Adhitya Shetty

Personal information
- Born: 5 July 2004 (age 22) Kolkata, West Bengal, India
- Batting: Right-handed
- Bowling: Right-arm leg spin
- Role: Bowler

International information
- National side: United Arab Emirates (2023-present);
- Only ODI (cap 104): 6 June 2023 v West Indies
- Source: Cricinfo, 7 June 2023

= Adhitya Shetty =

Emirati cricketer

Adhitya Shetty (born 5 July 2004) is a cricketer who plays for the United Arab Emirates national cricket team. He is a right-arm leg spin bowler.

Shetty won a scholarship to attend the ICC Academy in 2017. In January 2021, aged 16, he was named in the UAE senior squad for an ODI series against Ireland.
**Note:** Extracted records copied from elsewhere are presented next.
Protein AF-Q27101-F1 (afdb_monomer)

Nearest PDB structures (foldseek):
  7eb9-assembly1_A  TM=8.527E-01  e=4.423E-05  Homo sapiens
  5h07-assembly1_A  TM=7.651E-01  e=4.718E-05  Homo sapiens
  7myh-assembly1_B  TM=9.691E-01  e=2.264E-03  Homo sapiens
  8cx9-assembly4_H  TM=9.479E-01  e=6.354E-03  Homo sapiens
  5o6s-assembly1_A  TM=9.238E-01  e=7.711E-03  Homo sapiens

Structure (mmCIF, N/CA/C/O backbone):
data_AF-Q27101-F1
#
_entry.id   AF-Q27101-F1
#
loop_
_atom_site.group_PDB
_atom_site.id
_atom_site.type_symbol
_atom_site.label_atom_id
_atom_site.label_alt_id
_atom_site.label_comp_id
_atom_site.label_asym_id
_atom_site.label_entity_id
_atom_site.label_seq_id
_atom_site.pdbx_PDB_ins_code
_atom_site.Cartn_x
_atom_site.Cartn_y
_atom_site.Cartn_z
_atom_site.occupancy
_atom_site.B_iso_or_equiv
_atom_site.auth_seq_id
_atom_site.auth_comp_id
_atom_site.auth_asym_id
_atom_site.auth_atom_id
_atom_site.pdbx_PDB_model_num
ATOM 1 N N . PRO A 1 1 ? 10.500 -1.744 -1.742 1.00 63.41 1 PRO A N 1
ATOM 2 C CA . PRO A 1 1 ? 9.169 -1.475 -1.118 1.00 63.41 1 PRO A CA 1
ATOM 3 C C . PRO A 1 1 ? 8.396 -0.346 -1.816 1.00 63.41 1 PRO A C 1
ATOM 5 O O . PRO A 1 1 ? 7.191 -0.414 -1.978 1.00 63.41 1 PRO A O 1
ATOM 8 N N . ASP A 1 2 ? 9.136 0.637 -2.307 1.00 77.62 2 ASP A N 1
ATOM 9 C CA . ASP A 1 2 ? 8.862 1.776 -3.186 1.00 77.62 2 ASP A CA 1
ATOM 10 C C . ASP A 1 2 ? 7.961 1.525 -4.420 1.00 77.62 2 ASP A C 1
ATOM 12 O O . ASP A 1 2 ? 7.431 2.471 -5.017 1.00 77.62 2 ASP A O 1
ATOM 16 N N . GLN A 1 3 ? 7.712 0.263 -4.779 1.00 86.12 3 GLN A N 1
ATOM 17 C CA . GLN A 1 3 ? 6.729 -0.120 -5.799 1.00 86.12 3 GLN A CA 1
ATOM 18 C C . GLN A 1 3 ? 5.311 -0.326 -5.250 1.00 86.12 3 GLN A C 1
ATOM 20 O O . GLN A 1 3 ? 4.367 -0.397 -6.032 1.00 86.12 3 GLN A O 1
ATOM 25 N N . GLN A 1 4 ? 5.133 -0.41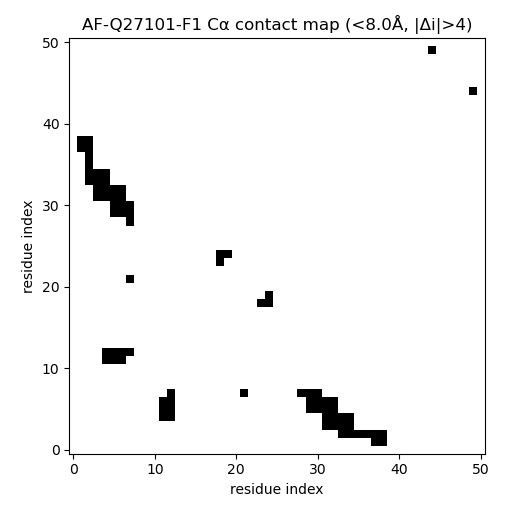6 -3.936 1.00 89.75 4 GLN A N 1
ATOM 26 C CA . GLN A 1 4 ? 3.842 -0.644 -3.299 1.00 89.75 4 GLN A CA 1
ATOM 27 C C . GLN A 1 4 ? 3.351 0.644 -2.645 1.00 89.75 4 GLN A C 1
ATOM 29 O O . GLN A 1 4 ? 4.129 1.432 -2.111 1.00 89.75 4 GLN A O 1
ATOM 34 N N . ARG A 1 5 ? 2.041 0.871 -2.707 1.00 92.00 5 ARG A N 1
ATOM 35 C CA . ARG A 1 5 ? 1.355 1.900 -1.932 1.00 92.00 5 ARG A CA 1
ATOM 36 C C . ARG A 1 5 ? 0.161 1.281 -1.241 1.00 92.00 5 ARG A C 1
ATOM 38 O O . ARG A 1 5 ? -0.710 0.725 -1.906 1.00 92.00 5 ARG A O 1
ATOM 45 N N . LEU A 1 6 ? 0.130 1.405 0.077 1.00 94.75 6 LEU A N 1
ATOM 46 C CA . LEU A 1 6 ? -1.038 1.072 0.874 1.00 94.75 6 LEU A CA 1
ATOM 47 C C . LEU A 1 6 ? -1.911 2.315 1.007 1.00 94.75 6 LEU A C 1
ATOM 49 O O . LEU A 1 6 ? -1.403 3.404 1.278 1.00 94.75 6 LEU A O 1
ATOM 53 N N . ILE A 1 7 ? -3.213 2.151 0.787 1.00 96.12 7 ILE A N 1
ATOM 54 C CA . ILE A 1 7 ? -4.210 3.212 0.905 1.00 96.12 7 ILE A CA 1
ATOM 55 C C . ILE A 1 7 ? -5.286 2.778 1.898 1.00 96.12 7 ILE A C 1
ATOM 57 O O . ILE A 1 7 ? -5.870 1.698 1.772 1.00 96.12 7 ILE A O 1
ATOM 61 N N . PHE A 1 8 ? -5.586 3.655 2.849 1.00 97.25 8 PHE A N 1
ATOM 62 C CA . PHE A 1 8 ? -6.684 3.508 3.796 1.00 97.25 8 PHE A CA 1
ATOM 63 C C . PHE A 1 8 ? -7.477 4.815 3.874 1.00 97.25 8 PHE A C 1
ATOM 65 O O . PHE A 1 8 ? -6.888 5.891 3.936 1.00 97.25 8 PHE A O 1
ATOM 72 N N . ALA A 1 9 ? -8.810 4.737 3.814 1.00 95.50 9 ALA A N 1
ATOM 73 C CA . ALA A 1 9 ? -9.701 5.907 3.827 1.00 95.50 9 ALA A CA 1
ATOM 74 C C . ALA A 1 9 ? -9.292 7.030 2.837 1.00 95.50 9 ALA A C 1
ATOM 76 O O . ALA A 1 9 ? -9.368 8.217 3.148 1.00 95.50 9 ALA A O 1
ATOM 77 N N . GLY A 1 10 ? -8.803 6.655 1.647 1.00 94.19 10 GLY A N 1
ATOM 78 C CA . GLY A 1 10 ? -8.337 7.598 0.620 1.00 94.19 10 GLY A CA 1
ATOM 79 C C . GLY A 1 10 ? -6.961 8.227 0.877 1.00 94.19 10 GLY A C 1
ATOM 80 O O . GLY A 1 10 ? -6.499 9.013 0.053 1.00 94.19 10 GLY A O 1
ATOM 81 N N . LYS A 1 11 ? -6.279 7.875 1.973 1.00 95.00 11 LYS A N 1
ATOM 82 C CA . LYS A 1 11 ? -4.934 8.355 2.314 1.00 95.00 11 LYS A CA 1
ATOM 83 C C . LYS A 1 11 ? -3.890 7.273 2.069 1.00 95.00 11 LYS A C 1
ATOM 85 O O . LYS A 1 11 ? -4.093 6.115 2.429 1.00 95.00 11 LYS A O 1
ATOM 90 N N . GLN A 1 12 ? -2.772 7.656 1.458 1.00 95.00 12 GLN A N 1
ATOM 91 C CA . GLN A 1 12 ? -1.605 6.787 1.331 1.00 95.00 12 GLN A CA 1
ATOM 92 C C . GLN A 1 12 ? -0.911 6.680 2.693 1.00 95.00 12 GLN A C 1
ATOM 94 O O . GLN A 1 12 ? -0.712 7.697 3.351 1.00 95.00 12 GLN A O 1
ATOM 99 N N . LEU A 1 13 ? -0.534 5.467 3.089 1.00 95.31 13 LEU A N 1
ATOM 100 C CA . LEU A 1 13 ? 0.265 5.256 4.292 1.00 95.31 13 LEU A CA 1
ATOM 101 C C . LEU A 1 13 ? 1.728 5.633 4.041 1.00 95.31 13 LEU A C 1
ATOM 103 O O . LEU A 1 13 ? 2.252 5.475 2.934 1.00 95.31 13 LEU A O 1
ATOM 107 N N . GLU A 1 14 ? 2.376 6.117 5.091 1.00 95.06 14 GLU A N 1
ATOM 108 C CA . GLU A 1 14 ? 3.781 6.514 5.093 1.00 95.06 14 GLU A CA 1
ATOM 109 C C . GLU A 1 14 ? 4.559 5.572 6.006 1.00 95.06 14 GLU A C 1
ATOM 111 O O . GLU A 1 14 ? 4.091 5.262 7.101 1.00 95.06 14 GLU A O 1
ATOM 116 N N . ASP A 1 15 ? 5.747 5.148 5.570 1.00 90.69 15 ASP A N 1
ATOM 117 C CA . ASP A 1 15 ? 6.555 4.133 6.264 1.00 90.69 15 ASP A CA 1
ATOM 118 C C . ASP A 1 15 ? 6.968 4.549 7.691 1.00 90.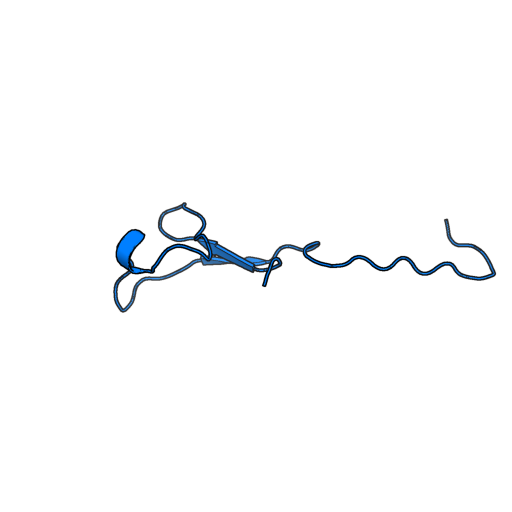69 15 ASP A C 1
ATOM 120 O O . ASP A 1 15 ? 7.286 3.694 8.513 1.00 90.69 15 ASP A O 1
ATOM 124 N N . GLY A 1 16 ? 6.967 5.853 7.994 1.00 94.25 16 GLY A N 1
ATOM 125 C CA . GLY A 1 16 ? 7.319 6.396 9.311 1.00 94.25 16 GLY A CA 1
ATOM 126 C C . GLY A 1 16 ? 6.172 6.448 10.326 1.00 94.25 16 GLY A C 1
ATOM 127 O O . GLY A 1 16 ? 6.430 6.709 11.498 1.00 94.25 16 GLY A O 1
ATOM 128 N N . ASN A 1 17 ? 4.931 6.203 9.901 1.00 96.75 17 ASN A N 1
ATOM 129 C CA . ASN A 1 17 ? 3.746 6.308 10.753 1.00 96.75 17 ASN A CA 1
ATOM 130 C C . ASN A 1 17 ? 3.248 4.919 11.170 1.00 96.75 17 ASN A C 1
ATOM 132 O O . ASN A 1 17 ? 3.343 3.942 10.426 1.00 96.75 17 ASN A O 1
ATOM 136 N N . THR A 1 18 ? 2.668 4.828 12.361 1.00 97.06 18 THR A N 1
ATOM 137 C CA . THR A 1 18 ? 2.075 3.590 12.871 1.00 97.06 18 THR A CA 1
ATOM 138 C C . THR A 1 18 ? 0.657 3.389 12.331 1.00 97.06 18 THR A C 1
ATOM 140 O O . THR A 1 18 ? -0.012 4.322 11.888 1.00 97.06 18 THR A O 1
ATOM 143 N N . LEU A 1 19 ? 0.135 2.161 12.418 1.00 96.31 19 LEU A N 1
ATOM 144 C CA . LEU A 1 19 ? -1.267 1.880 12.074 1.00 96.31 19 LEU A CA 1
ATOM 145 C C . LEU A 1 19 ? -2.257 2.644 12.971 1.00 96.31 19 LEU A C 1
ATOM 147 O O . LEU A 1 19 ? -3.353 2.990 12.525 1.00 96.31 19 LEU A O 1
ATOM 151 N N . GLN A 1 20 ? -1.863 2.930 14.216 1.00 96.88 20 GLN A N 1
ATOM 152 C CA . GLN A 1 20 ? -2.685 3.670 15.168 1.00 96.88 20 GLN A CA 1
ATOM 153 C C . GLN A 1 20 ? -2.829 5.144 14.773 1.00 96.88 20 GLN A C 1
ATOM 155 O O . GLN A 1 20 ? -3.918 5.694 14.924 1.00 96.88 20 GLN A O 1
ATOM 160 N N . ASP A 1 21 ? -1.797 5.746 14.173 1.00 97.50 21 ASP A N 1
ATOM 161 C CA . ASP A 1 21 ? -1.844 7.128 13.667 1.00 97.50 21 ASP A CA 1
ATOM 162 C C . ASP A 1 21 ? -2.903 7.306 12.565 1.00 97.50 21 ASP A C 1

He was expected to make his international debut during the series, which would have made him the youngest ODI player in UAE history, but two matches were cancelled following an outbreak of COVID-19.
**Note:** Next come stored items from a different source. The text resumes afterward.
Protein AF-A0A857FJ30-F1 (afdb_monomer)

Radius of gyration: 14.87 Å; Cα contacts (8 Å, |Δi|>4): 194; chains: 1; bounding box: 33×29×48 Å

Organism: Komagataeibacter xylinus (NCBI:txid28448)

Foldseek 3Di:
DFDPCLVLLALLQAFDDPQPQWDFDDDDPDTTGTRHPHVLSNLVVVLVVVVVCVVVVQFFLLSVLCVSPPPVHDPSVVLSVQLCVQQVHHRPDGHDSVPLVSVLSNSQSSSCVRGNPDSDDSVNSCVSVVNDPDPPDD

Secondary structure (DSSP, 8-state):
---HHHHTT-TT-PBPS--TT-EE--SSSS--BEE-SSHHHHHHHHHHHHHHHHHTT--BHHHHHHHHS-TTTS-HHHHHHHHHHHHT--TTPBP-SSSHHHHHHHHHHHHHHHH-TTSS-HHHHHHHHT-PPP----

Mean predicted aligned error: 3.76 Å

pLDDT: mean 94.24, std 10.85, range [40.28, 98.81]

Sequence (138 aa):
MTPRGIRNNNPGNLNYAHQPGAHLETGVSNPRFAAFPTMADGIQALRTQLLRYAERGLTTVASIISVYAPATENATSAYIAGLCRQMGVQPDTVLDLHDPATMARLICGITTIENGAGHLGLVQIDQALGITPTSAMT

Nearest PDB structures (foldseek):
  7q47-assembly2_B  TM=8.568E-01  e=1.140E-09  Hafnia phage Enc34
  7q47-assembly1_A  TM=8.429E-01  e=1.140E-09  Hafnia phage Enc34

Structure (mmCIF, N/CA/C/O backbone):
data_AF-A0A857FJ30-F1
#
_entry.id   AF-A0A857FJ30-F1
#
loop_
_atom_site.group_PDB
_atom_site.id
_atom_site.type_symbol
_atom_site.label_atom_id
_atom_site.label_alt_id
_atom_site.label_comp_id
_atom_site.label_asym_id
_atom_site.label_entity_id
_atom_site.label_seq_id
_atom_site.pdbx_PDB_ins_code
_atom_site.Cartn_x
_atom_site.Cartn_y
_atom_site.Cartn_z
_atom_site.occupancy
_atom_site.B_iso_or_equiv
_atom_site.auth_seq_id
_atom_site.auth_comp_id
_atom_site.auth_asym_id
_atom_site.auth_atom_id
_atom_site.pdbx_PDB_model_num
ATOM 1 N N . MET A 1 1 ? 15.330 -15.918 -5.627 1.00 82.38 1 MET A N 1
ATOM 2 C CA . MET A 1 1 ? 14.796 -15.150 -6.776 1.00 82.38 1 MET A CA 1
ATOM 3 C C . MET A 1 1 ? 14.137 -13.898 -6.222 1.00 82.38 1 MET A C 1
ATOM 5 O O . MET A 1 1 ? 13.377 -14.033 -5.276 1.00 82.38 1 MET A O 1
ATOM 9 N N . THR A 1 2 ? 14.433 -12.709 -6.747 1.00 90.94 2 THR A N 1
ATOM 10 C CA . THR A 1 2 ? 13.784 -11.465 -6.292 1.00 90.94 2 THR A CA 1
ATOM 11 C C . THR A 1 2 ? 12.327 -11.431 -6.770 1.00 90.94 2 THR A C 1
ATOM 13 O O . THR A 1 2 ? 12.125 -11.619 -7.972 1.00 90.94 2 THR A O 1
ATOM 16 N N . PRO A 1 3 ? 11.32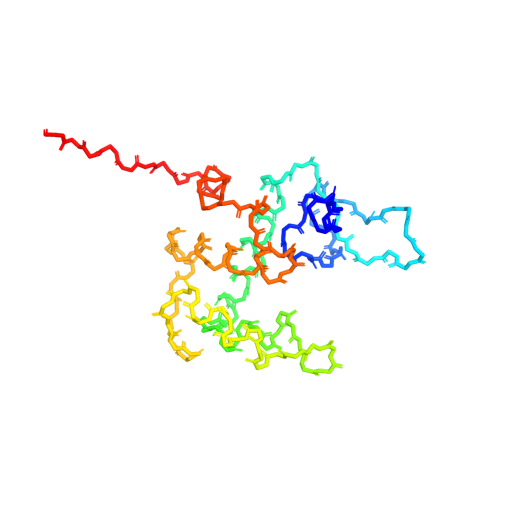5 -11.206 -5.900 1.00 96.00 3 PRO A N 1
ATOM 17 C CA . PRO A 1 3 ? 9.913 -11.126 -6.286 1.00 96.00 3 PRO A CA 1
ATOM 18 C C . PRO A 1 3 ? 9.636 -10.034 -7.322 1.00 96.00 3 PRO A C 1
ATOM 20 O O . PRO A 1 3 ? 10.356 -9.039 -7.403 1.00 96.00 3 PRO A O 1
ATOM 23 N N . ARG A 1 4 ? 8.572 -10.207 -8.116 1.00 95.94 4 ARG A N 1
ATOM 24 C CA . ARG A 1 4 ? 8.199 -9.265 -9.186 1.00 95.94 4 ARG A CA 1
ATOM 25 C C . ARG A 1 4 ? 7.962 -7.847 -8.664 1.00 95.94 4 ARG A C 1
ATOM 27 O O . ARG A 1 4 ? 8.525 -6.924 -9.239 1.00 95.94 4 ARG A O 1
ATOM 34 N N . GLY A 1 5 ? 7.195 -7.684 -7.583 1.00 97.31 5 GLY A N 1
ATOM 35 C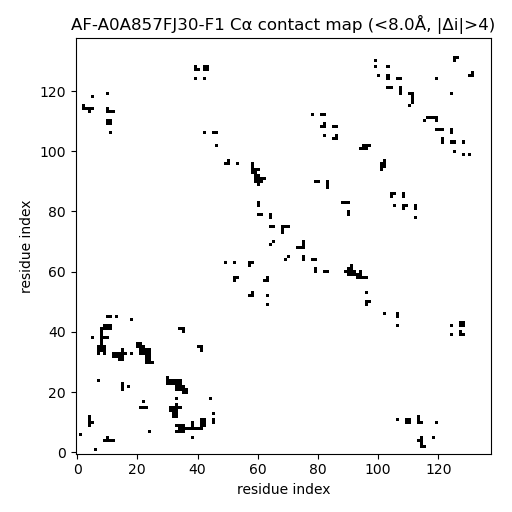 CA . GLY A 1 5 ? 6.920 -6.370 -6.995 1.00 97.31 5 GLY A CA 1
ATOM 36 C C . GLY A 1 5 ? 8.204 -5.644 -6.602 1.00 97.31 5 GLY A C 1
ATOM 37 O O . GLY A 1 5 ? 8.388 -4.483 -6.947 1.00 97.31 5 GLY A O 1
ATOM 38 N N . ILE A 1 6 ? 9.162 -6.362 -6.010 1.00 98.00 6 ILE A N 1
ATOM 39 C CA . ILE A 1 6 ? 10.477 -5.804 -5.664 1.00 98.00 6 ILE A CA 1
ATOM 40 C C . ILE A 1 6 ? 11.268 -5.365 -6.900 1.00 98.00 6 ILE A C 1
ATOM 42 O O . ILE A 1 6 ? 11.830 -4.275 -6.898 1.00 98.00 6 ILE A O 1
ATOM 46 N N . ARG A 1 7 ? 11.283 -6.162 -7.977 1.00 97.12 7 ARG A N 1
ATOM 47 C CA . ARG A 1 7 ? 11.946 -5.771 -9.238 1.00 97.12 7 ARG A CA 1
ATOM 48 C C . ARG A 1 7 ? 11.296 -4.544 -9.882 1.00 97.12 7 ARG A C 1
ATOM 50 O O . ARG A 1 7 ? 11.998 -3.735 -10.476 1.00 97.12 7 ARG A O 1
ATOM 57 N N . ASN A 1 8 ? 9.980 -4.407 -9.740 1.00 98.44 8 ASN A N 1
ATOM 58 C CA . ASN A 1 8 ? 9.203 -3.295 -10.283 1.00 98.44 8 ASN A CA 1
ATOM 59 C C . ASN A 1 8 ? 9.202 -2.058 -9.364 1.00 98.44 8 ASN A C 1
ATOM 61 O O . ASN A 1 8 ? 8.480 -1.106 -9.651 1.00 98.44 8 ASN A O 1
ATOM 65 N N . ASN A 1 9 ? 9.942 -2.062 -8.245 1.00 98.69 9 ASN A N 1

Shetty represented the United Arab Emirates national under-19 cricket team at the 2022 Under-19 Cricket World Cup in the West Indies. He was named man of the match against Uganda after taking 4/29 and hitting the winning runs from tenth in the batting order.

==International career==
In May 2023, Shetty was named in the UAE national squad for an ODI series against the West Indies. He made his One Day International (ODI) debut for the UAE against the West Indies on 6 June 2023.